[v2] x86/irq: do not release irq until all cleanup is done

[PATCH v2] x86/irq: do not release irq until all cleanup is done

Posted by Roger Pau Monne 3 years, 2 months ago

Current code in _clear_irq_vector() will mark the irq as unused before
doing the cleanup required when move_in_progress is true.

This can lead to races in create_irq() if the function picks an irq
desc that's been marked as unused but has move_in_progress set, as the
call to assign_irq_vector() in that function can then fail with
-EAGAIN.

Prevent that by only marking irq descs as unused when all the cleanup
has been done.  While there also use write_atomic() when setting
IRQ_UNUSED in _clear_irq_vector() and add a barrier in order to
prevent the setting of IRQ_UNUSED getting reordered by the compiler.
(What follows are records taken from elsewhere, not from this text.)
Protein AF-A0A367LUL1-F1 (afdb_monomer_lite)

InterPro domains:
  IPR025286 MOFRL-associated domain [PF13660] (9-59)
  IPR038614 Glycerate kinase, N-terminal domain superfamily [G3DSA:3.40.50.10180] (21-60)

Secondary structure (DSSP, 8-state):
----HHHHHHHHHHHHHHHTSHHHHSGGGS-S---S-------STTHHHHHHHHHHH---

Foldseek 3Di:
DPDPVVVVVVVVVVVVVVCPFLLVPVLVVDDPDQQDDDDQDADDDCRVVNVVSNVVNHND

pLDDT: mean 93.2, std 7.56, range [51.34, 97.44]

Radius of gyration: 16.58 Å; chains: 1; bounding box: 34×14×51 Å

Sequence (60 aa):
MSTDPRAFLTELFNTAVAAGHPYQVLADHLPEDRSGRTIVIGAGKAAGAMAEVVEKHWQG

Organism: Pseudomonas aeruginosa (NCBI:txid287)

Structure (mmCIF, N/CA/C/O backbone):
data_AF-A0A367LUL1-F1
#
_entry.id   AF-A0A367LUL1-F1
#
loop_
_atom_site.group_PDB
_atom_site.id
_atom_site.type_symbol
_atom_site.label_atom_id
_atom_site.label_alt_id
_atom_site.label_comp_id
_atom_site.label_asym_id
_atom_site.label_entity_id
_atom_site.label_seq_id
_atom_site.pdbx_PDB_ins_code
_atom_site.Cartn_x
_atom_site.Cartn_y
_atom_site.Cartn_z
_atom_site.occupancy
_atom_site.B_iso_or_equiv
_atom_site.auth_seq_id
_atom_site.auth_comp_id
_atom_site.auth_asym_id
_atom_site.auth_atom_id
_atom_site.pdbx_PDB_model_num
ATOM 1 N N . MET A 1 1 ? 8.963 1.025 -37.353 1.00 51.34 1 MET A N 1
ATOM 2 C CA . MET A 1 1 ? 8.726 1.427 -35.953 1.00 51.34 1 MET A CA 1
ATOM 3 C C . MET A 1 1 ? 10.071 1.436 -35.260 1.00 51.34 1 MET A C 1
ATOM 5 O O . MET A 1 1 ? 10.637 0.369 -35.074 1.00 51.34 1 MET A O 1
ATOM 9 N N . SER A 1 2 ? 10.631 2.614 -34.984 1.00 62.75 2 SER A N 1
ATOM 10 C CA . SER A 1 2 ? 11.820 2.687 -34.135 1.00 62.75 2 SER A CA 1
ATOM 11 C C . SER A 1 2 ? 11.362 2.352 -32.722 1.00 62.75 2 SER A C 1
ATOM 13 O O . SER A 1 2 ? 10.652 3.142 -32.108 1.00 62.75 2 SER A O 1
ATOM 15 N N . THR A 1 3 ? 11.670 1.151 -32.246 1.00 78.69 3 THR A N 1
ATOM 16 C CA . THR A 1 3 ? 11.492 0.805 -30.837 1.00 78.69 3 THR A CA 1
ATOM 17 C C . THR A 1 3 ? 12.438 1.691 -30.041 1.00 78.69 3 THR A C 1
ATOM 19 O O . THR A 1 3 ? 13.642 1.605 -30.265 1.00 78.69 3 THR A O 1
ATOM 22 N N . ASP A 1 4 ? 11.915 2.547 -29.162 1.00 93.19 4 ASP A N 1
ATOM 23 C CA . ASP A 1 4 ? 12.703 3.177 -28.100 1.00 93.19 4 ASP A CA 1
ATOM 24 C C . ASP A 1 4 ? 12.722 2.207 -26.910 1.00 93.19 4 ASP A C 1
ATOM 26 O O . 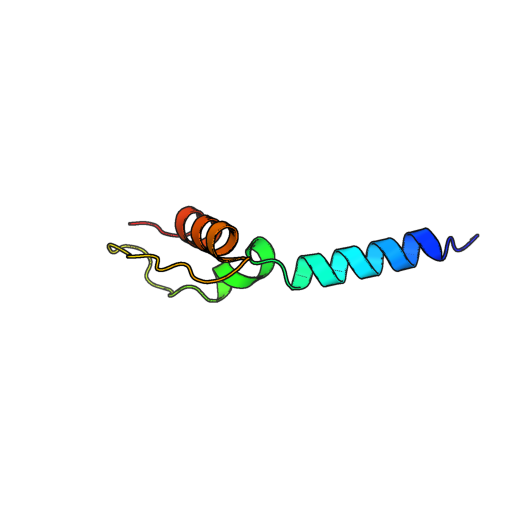ASP A 1 4 ? 11.743 2.130 -26.159 1.00 93.19 4 ASP A O 1
ATOM 30 N N . PRO A 1 5 ? 13.799 1.419 -26.730 1.00 94.62 5 PRO A N 1
ATOM 31 C CA . PRO A 1 5 ? 13.823 0.395 -25.698 1.00 94.62 5 PRO A CA 1
ATOM 32 C C . PRO A 1 5 ? 13.838 1.019 -24.302 1.00 94.62 5 PRO A C 1
ATOM 34 O O . PRO A 1 5 ? 13.360 0.398 -23.357 1.00 94.62 5 PRO A O 1
ATOM 37 N N . ARG A 1 6 ? 14.360 2.246 -24.152 1.00 95.69 6 ARG A N 1
ATOM 38 C CA . ARG A 1 6 ? 14.372 2.934 -22.859 1.00 95.69 6 ARG A CA 1
ATOM 39 C C . ARG A 1 6 ? 12.955 3.298 -22.455 1.00 95.69 6 ARG A C 1
ATOM 41 O O . ARG A 1 6 ? 12.569 2.970 -21.340 1.00 95.69 6 ARG A O 1
ATOM 48 N N . ALA A 1 7 ? 12.198 3.931 -23.351 1.00 95.69 7 ALA A N 1
ATOM 49 C CA . ALA A 1 7 ? 10.809 4.284 -23.077 1.00 95.69 7 ALA A CA 1
ATOM 50 C C . ALA A 1 7 ? 9.986 3.044 -22.699 1.00 95.69 7 ALA A C 1
ATOM 52 O O . ALA A 1 7 ? 9.333 3.044 -21.658 1.00 95.69 7 ALA A O 1
ATOM 53 N N . PHE A 1 8 ? 10.114 1.962 -23.473 1.00 95.75 8 PHE A N 1
ATOM 54 C CA . PHE A 1 8 ? 9.415 0.706 -23.196 1.00 95.75 8 PHE A CA 1
ATOM 55 C C . PHE A 1 8 ? 9.786 0.103 -21.830 1.00 95.75 8 PHE A C 1
ATOM 57 O O . PHE A 1 8 ? 8.911 -0.268 -21.051 1.00 95.75 8 PHE A O 1
ATOM 64 N N . LEU A 1 9 ? 11.079 0.032 -21.498 1.00 97.00 9 LEU A N 1
ATOM 65 C CA . LEU A 1 9 ? 11.522 -0.517 -20.211 1.00 97.00 9 LEU A CA 1
ATOM 66 C C . LEU A 1 9 ? 11.134 0.378 -19.027 1.00 97.00 9 LEU A C 1
ATOM 68 O O . LEU A 1 9 ? 10.824 -0.134 -17.953 1.00 97.00 9 LEU A O 1
ATOM 72 N N . THR A 1 10 ? 11.136 1.701 -19.203 1.00 97.31 10 THR A N 1
ATOM 73 C CA . THR A 1 10 ? 10.665 2.641 -18.178 1.00 97.31 10 THR A CA 1
ATOM 74 C C . THR A 1 10 ? 9.167 2.494 -17.939 1.00 97.31 10 THR A C 1
ATOM 76 O 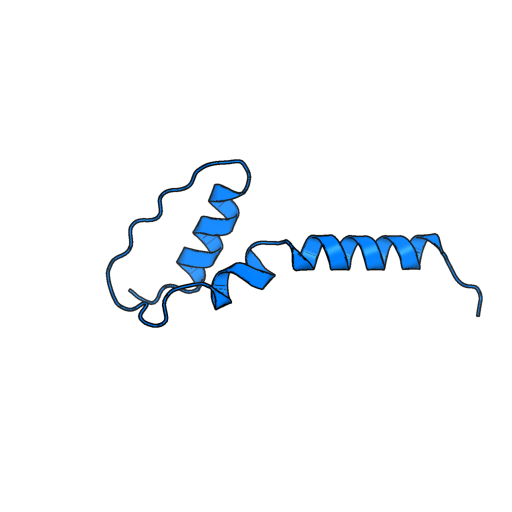O . THR A 1 10 ? 8.745 2.484 -16.784 1.00 97.31 10 THR A O 1
ATOM 79 N N . GLU A 1 11 ? 8.370 2.335 -18.995 1.00 97.12 11 GLU A N 1
ATOM 80 C CA . GLU A 1 11 ? 6.939 2.058 -18.867 1.00 97.12 11 GLU A CA 1
ATOM 81 C C . GLU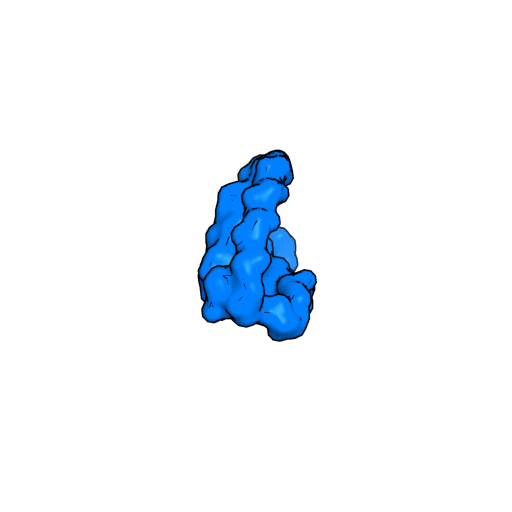 A 1 11 ? 6.707 0.752 -18.102 1.00 97.12 11 GLU A C 1
ATOM 83 O O . GLU A 1 11 ? 6.017 0.760 -17.084 1.00 97.12 11 GLU A O 1
ATOM 88 N N . LEU A 1 12 ? 7.382 -0.331 -18.501 1.00 97.06 12 LEU A N 1
ATOM 89 C CA . LEU A 1 12 ? 7.273 -1.627 -17.832 1.00 97.06 12 LEU A CA 1
ATOM 90 C C . LEU A 1 12 ? 7.659 -1.554 -16.345 1.00 97.06 12 LEU A C 1
ATOM 92 O O . LEU A 1 12 ? 6.980 -2.135 -15.495 1.00 97.06 12 LEU A O 1
ATOM 96 N N . PHE A 1 13 ? 8.724 -0.819 -16.014 1.00 97.44 13 PHE A N 1
ATOM 97 C CA . PHE A 1 13 ? 9.129 -0.586 -14.628 1.00 97.44 13 PHE A CA 1
ATOM 98 C C . PHE A 1 13 ? 8.054 0.171 -13.840 1.00 97.44 13 PHE A C 1
ATOM 100 O O . PHE A 1 13 ? 7.687 -0.250 -12.744 1.00 97.44 13 PHE A O 1
ATOM 107 N N . ASN A 1 14 ? 7.520 1.259 -14.400 1.00 96.75 14 ASN A N 1
ATOM 108 C CA . ASN A 1 14 ? 6.474 2.044 -13.749 1.00 96.75 14 ASN A CA 1
ATOM 109 C C . ASN A 1 14 ? 5.210 1.208 -13.519 1.00 96.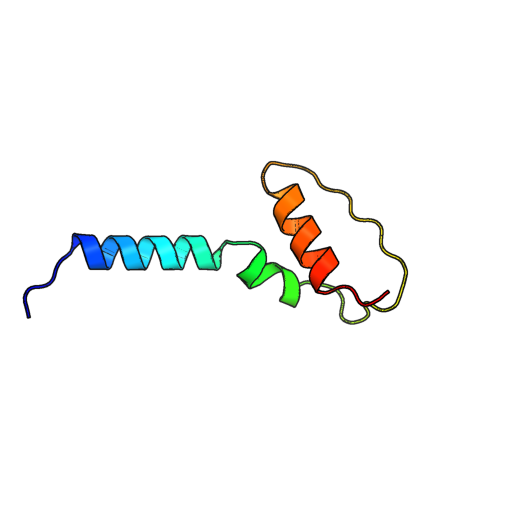75 14 ASN A C 1
ATOM 111 O O . ASN A 1 14 ? 4.624 1.289 -12.441 1.00 96.75 14 ASN A O 1
ATOM 115 N N . THR A 1 15 ? 4.828 0.360 -14.478 1.00 96.44 15 THR A N 1
ATOM 116 C CA . THR A 1 15 ? 3.717 -0.588 -14.320 1.00 96.44 15 THR A CA 1
ATOM 117 C C . THR A 1 15 ? 3.964 -1.554 -13.164 1.00 96.44 15 THR A C 1
ATOM 119 O O . THR A 1 15 ? 3.075 -1.759 -12.340 1.00 96.44 15 THR A O 1
ATOM 122 N N . ALA A 1 16 ? 5.173 -2.113 -13.054 1.00 96.31 16 ALA A N 1
ATOM 123 C CA . ALA A 1 16 ? 5.518 -3.028 -11.967 1.00 96.31 16 ALA A CA 1
ATOM 124 C C . ALA A 1 16 ? 5.506 -2.339 -10.590 1.00 96.31 16 ALA A C 1
ATOM 126 O O . ALA A 1 16 ? 5.004 -2.907 -9.621 1.00 96.31 16 ALA A O 1
ATOM 127 N N . VAL A 1 17 ? 6.016 -1.105 -10.498 1.00 94.94 17 VAL A N 1
ATOM 128 C CA . VAL A 1 17 ? 5.955 -0.305 -9.263 1.00 94.94 17 VAL A CA 1
ATOM 129 C C . VAL A 1 17 ? 4.508 -0.007 -8.884 1.00 94.94 17 VAL A C 1
ATOM 131 O O . VAL A 1 17 ? 4.136 -0.168 -7.723 1.00 94.94 17 VAL A O 1
ATOM 134 N N . ALA A 1 18 ? 3.693 0.402 -9.857 1.00 93.69 18 ALA A N 1
ATOM 135 C CA . ALA A 1 18 ? 2.290 0.716 -9.643 1.00 93.69 18 ALA A CA 1
ATOM 136 C C . ALA A 1 18 ? 1.528 -0.502 -9.099 1.00 93.69 18 ALA A C 1
ATOM 138 O O . ALA A 1 18 ? 0.843 -0.374 -8.086 1.00 93.69 18 ALA A O 1
ATOM 139 N N . ALA A 1 19 ? 1.756 -1.686 -9.679 1.00 93.69 19 ALA A N 1
ATOM 140 C CA . ALA A 1 19 ? 1.133 -2.937 -9.249 1.00 93.69 19 ALA A CA 1
ATOM 141 C C . ALA A 1 19 ? 1.454 -3.322 -7.791 1.00 93.69 19 ALA A C 1
ATOM 143 O O . ALA A 1 19 ? 0.681 -4.038 -7.164 1.00 93.69 19 ALA A O 1
ATOM 144 N N . GLY A 1 20 ? 2.579 -2.858 -7.237 1.00 92.38 20 GLY A N 1
ATOM 145 C CA . GLY A 1 20 ? 2.928 -3.047 -5.824 1.00 92.38 20 GLY A CA 1
ATOM 146 C C . GLY A 1 20 ? 2.508 -1.892 -4.909 1.00 92.38 20 GLY A C 1
ATOM 147 O O . GLY A 1 20 ? 2.724 -1.956 -3.697 1.00 92.38 20 GLY A O 1
ATOM 148 N N . HIS A 1 21 ? 1.958 -0.810 -5.459 1.00 94.50 21 HIS A N 1
ATOM 149 C CA . HIS A 1 21 ? 1.642 0.390 -4.698 1.00 94.50 21 HIS A CA 1
ATOM 150 C C . HIS A 1 21 ? 0.357 0.189 -3.871 1.00 94.50 21 HIS A C 1
ATOM 152 O O . HIS A 1 21 ? -0.651 -0.239 -4.433 1.00 94.50 21 HIS A O 1
ATOM 158 N N . PRO A 1 22 ? 0.314 0.573 -2.574 1.00 94.81 22 PRO A N 1
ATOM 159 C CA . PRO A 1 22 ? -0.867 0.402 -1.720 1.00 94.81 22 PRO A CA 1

The check for move_in_progress cannot be removed from
_assign_irq_vector(), as other users (io_apic_set_pci_routing() and
ioapic_guest_write()) can still pass active irq descs to
assign_irq_vector().

Note the trace point is not moved and is now set before the irq is
marked as unused.  This is done so that the CPU mask provided in the
trace point is the one belonging to the current vector, not the old
one.

Signed-off-by: Roger Pau Monné <roger.pau@citrix.com>
---
Changes since v1:
 - Leave the trace point at the same place (before freeing old
   vector).
 - Add a (write) barrier before the IRQ_UNUSED write.
---
I've only observed this race when using vPCI with a PVH dom0, so I
assume other users of _{clear,assign}_irq_vector() are likely to
already be mutually exclusive by means of other external locks.
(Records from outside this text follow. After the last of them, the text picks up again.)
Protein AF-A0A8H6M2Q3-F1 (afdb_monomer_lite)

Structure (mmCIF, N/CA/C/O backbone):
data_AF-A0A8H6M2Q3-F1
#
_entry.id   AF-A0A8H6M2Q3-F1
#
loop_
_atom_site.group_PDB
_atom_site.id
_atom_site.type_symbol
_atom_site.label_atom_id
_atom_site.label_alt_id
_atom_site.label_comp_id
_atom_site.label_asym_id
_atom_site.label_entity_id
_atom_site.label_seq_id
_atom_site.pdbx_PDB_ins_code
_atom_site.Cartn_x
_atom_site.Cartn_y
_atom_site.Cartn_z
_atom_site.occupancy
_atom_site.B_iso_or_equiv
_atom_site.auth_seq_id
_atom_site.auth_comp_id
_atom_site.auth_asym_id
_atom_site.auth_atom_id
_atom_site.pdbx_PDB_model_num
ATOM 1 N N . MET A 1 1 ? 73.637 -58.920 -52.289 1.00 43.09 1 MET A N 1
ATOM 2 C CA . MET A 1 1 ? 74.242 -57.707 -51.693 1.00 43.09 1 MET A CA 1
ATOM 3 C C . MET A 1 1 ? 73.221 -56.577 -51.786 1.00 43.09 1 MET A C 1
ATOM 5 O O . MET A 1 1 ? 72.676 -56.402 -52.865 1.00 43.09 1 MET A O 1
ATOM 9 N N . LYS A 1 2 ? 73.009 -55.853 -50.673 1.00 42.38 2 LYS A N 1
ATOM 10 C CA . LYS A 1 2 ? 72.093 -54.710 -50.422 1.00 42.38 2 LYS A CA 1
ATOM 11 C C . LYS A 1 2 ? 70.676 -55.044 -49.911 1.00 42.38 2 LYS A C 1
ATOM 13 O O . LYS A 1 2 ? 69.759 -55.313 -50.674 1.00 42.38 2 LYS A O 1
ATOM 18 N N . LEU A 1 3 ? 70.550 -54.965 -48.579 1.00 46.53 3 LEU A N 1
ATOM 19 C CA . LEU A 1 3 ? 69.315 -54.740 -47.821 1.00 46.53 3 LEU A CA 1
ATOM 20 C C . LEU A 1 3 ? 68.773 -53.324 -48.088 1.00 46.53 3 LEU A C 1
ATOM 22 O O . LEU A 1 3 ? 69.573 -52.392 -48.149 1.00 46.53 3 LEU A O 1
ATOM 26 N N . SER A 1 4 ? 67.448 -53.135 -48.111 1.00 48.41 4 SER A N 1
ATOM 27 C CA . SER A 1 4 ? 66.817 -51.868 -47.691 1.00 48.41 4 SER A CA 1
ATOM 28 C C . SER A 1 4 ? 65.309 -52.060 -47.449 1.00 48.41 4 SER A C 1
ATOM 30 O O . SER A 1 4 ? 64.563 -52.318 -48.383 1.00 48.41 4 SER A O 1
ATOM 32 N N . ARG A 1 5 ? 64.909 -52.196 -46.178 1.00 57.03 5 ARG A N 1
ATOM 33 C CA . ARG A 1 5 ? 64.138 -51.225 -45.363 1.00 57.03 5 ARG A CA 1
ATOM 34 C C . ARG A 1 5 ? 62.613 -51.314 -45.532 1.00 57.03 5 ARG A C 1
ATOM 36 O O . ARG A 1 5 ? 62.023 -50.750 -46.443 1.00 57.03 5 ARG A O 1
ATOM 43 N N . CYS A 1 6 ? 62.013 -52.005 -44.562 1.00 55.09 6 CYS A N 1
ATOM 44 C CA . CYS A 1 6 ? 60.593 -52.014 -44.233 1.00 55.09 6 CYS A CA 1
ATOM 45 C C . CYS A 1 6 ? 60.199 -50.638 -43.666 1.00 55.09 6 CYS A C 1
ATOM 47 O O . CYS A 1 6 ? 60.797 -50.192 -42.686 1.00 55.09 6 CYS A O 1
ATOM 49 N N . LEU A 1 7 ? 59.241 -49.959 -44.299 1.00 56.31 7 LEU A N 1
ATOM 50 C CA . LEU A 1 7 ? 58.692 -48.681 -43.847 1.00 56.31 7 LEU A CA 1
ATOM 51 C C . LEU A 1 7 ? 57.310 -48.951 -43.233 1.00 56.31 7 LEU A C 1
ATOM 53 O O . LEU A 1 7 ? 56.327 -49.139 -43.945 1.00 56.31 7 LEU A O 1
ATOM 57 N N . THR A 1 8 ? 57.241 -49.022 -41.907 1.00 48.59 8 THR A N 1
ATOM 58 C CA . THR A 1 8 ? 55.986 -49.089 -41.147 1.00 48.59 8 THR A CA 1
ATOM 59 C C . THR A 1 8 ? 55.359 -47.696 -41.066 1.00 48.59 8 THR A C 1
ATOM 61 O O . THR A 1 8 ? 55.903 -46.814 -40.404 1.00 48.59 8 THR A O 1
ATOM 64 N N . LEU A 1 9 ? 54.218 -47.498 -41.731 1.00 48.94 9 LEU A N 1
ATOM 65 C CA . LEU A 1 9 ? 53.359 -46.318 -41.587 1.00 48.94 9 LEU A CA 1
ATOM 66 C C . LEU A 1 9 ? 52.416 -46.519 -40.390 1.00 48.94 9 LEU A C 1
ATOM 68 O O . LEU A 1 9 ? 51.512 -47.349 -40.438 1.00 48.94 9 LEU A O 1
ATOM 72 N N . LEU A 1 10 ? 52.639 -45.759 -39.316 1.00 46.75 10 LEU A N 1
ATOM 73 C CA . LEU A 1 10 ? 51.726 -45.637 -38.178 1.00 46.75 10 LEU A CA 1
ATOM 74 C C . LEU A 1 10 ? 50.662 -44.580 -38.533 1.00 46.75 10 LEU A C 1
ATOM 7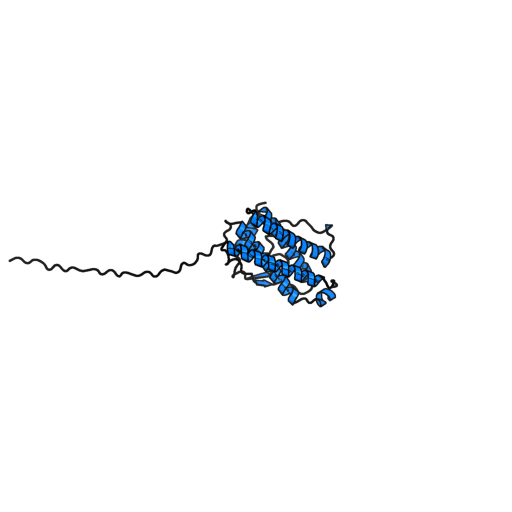6 O O . LEU A 1 10 ? 50.963 -43.389 -38.576 1.00 46.75 10 LEU A O 1
ATOM 80 N N . ALA A 1 11 ? 49.431 -45.002 -38.823 1.00 52.66 11 ALA A N 1
ATOM 81 C CA . ALA A 1 11 ? 48.299 -44.094 -38.998 1.00 52.66 11 ALA A CA 1
ATOM 82 C C . ALA A 1 11 ? 47.715 -43.738 -37.620 1.00 52.66 11 ALA A C 1
ATOM 84 O O . ALA A 1 11 ? 47.135 -44.588 -36.946 1.00 52.66 11 ALA A O 1
ATOM 85 N N . ALA A 1 12 ? 47.891 -42.490 -37.186 1.00 49.38 12 ALA A N 1
ATOM 86 C CA . ALA A 1 12 ? 47.270 -41.963 -35.976 1.00 49.38 12 ALA A CA 1
ATOM 87 C C . ALA A 1 12 ? 45.791 -41.630 -36.251 1.00 49.38 12 ALA A C 1
ATOM 89 O O . ALA A 1 12 ? 45.484 -40.699 -36.994 1.00 49.38 12 ALA A O 1
ATOM 90 N N . LEU A 1 13 ? 44.877 -42.401 -35.661 1.00 51.56 13 LEU A N 1
ATOM 91 C CA . LEU A 1 13 ? 43.440 -42.117 -35.634 1.00 51.56 13 LEU A CA 1
ATOM 92 C C . LEU A 1 13 ? 43.145 -41.119 -34.503 1.00 51.56 13 LEU A C 1
ATOM 94 O O . LEU A 1 13 ? 43.249 -41.460 -33.327 1.00 51.56 13 LEU A O 1
ATOM 98 N N . LEU A 1 14 ? 42.784 -39.887 -34.864 1.00 52.88 14 LEU A N 1
ATOM 99 C CA . LEU A 1 14 ? 42.238 -38.884 -33.945 1.00 52.88 14 LEU A CA 1
ATOM 100 C C . LEU A 1 14 ? 40.737 -39.153 -33.714 1.00 52.88 14 LEU A C 1
ATOM 102 O O . LEU A 1 14 ? 39.995 -39.258 -34.694 1.00 52.88 14 LEU A O 1
ATOM 106 N N . PRO A 1 15 ? 40.256 -39.241 -32.461 1.00 54.94 15 PRO A N 1
ATOM 107 C CA . PRO A 1 15 ? 38.829 -39.330 -32.178 1.00 54.94 15 PRO A CA 1
ATOM 108 C C . PRO A 1 15 ? 38.157 -37.967 -32.398 1.00 54.94 15 PRO A C 1
ATOM 110 O O . PRO A 1 15 ? 38.525 -36.970 -31.780 1.00 54.94 15 PRO A O 1
ATOM 113 N N . ILE A 1 16 ? 37.154 -37.933 -33.277 1.00 59.72 16 ILE A N 1
ATOM 114 C CA . ILE A 1 16 ? 36.258 -36.785 -33.453 1.00 59.72 16 ILE A CA 1
ATOM 115 C C . ILE A 1 16 ? 35.263 -36.808 -32.288 1.00 59.72 16 ILE A C 1
ATOM 117 O O . ILE A 1 16 ? 34.351 -37.633 -32.254 1.00 59.72 16 ILE A O 1
ATOM 121 N N . THR A 1 17 ? 35.450 -35.926 -31.312 1.00 54.09 17 THR A N 1
ATOM 122 C CA . THR A 1 17 ? 34.487 -35.702 -30.233 1.00 54.09 17 THR A CA 1
ATOM 123 C C . THR A 1 17 ? 33.353 -34.811 -30.746 1.00 54.09 17 THR A C 1
ATOM 125 O O . THR A 1 17 ? 33.550 -33.633 -31.036 1.00 54.09 17 THR A O 1
ATOM 128 N N . LEU A 1 18 ? 32.141 -35.363 -30.874 1.00 55.25 18 LEU A N 1
ATOM 129 C CA . LEU A 1 18 ? 30.933 -34.555 -31.060 1.00 55.25 18 LEU A CA 1
ATOM 130 C C . LEU A 1 18 ? 30.645 -33.813 -29.747 1.00 55.25 18 LEU A C 1
ATOM 132 O O . LEU A 1 18 ? 30.183 -34.413 -28.777 1.00 55.25 18 LEU A O 1
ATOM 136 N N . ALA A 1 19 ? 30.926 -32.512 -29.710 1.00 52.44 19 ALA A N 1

The path that triggered this race is using
allocate_and_map_msi_pirq(), which will sadly drop the returned error
code from create_irq() and just return EINVAL, that makes figuring out
the issue more complicated, but fixing that error path should be
done in a separate commit.
---
 xen/arch/x86/irq.c | 31 ++++++++++++++++---------------
 1 file changed, 16 insertions(+), 15 deletions(-)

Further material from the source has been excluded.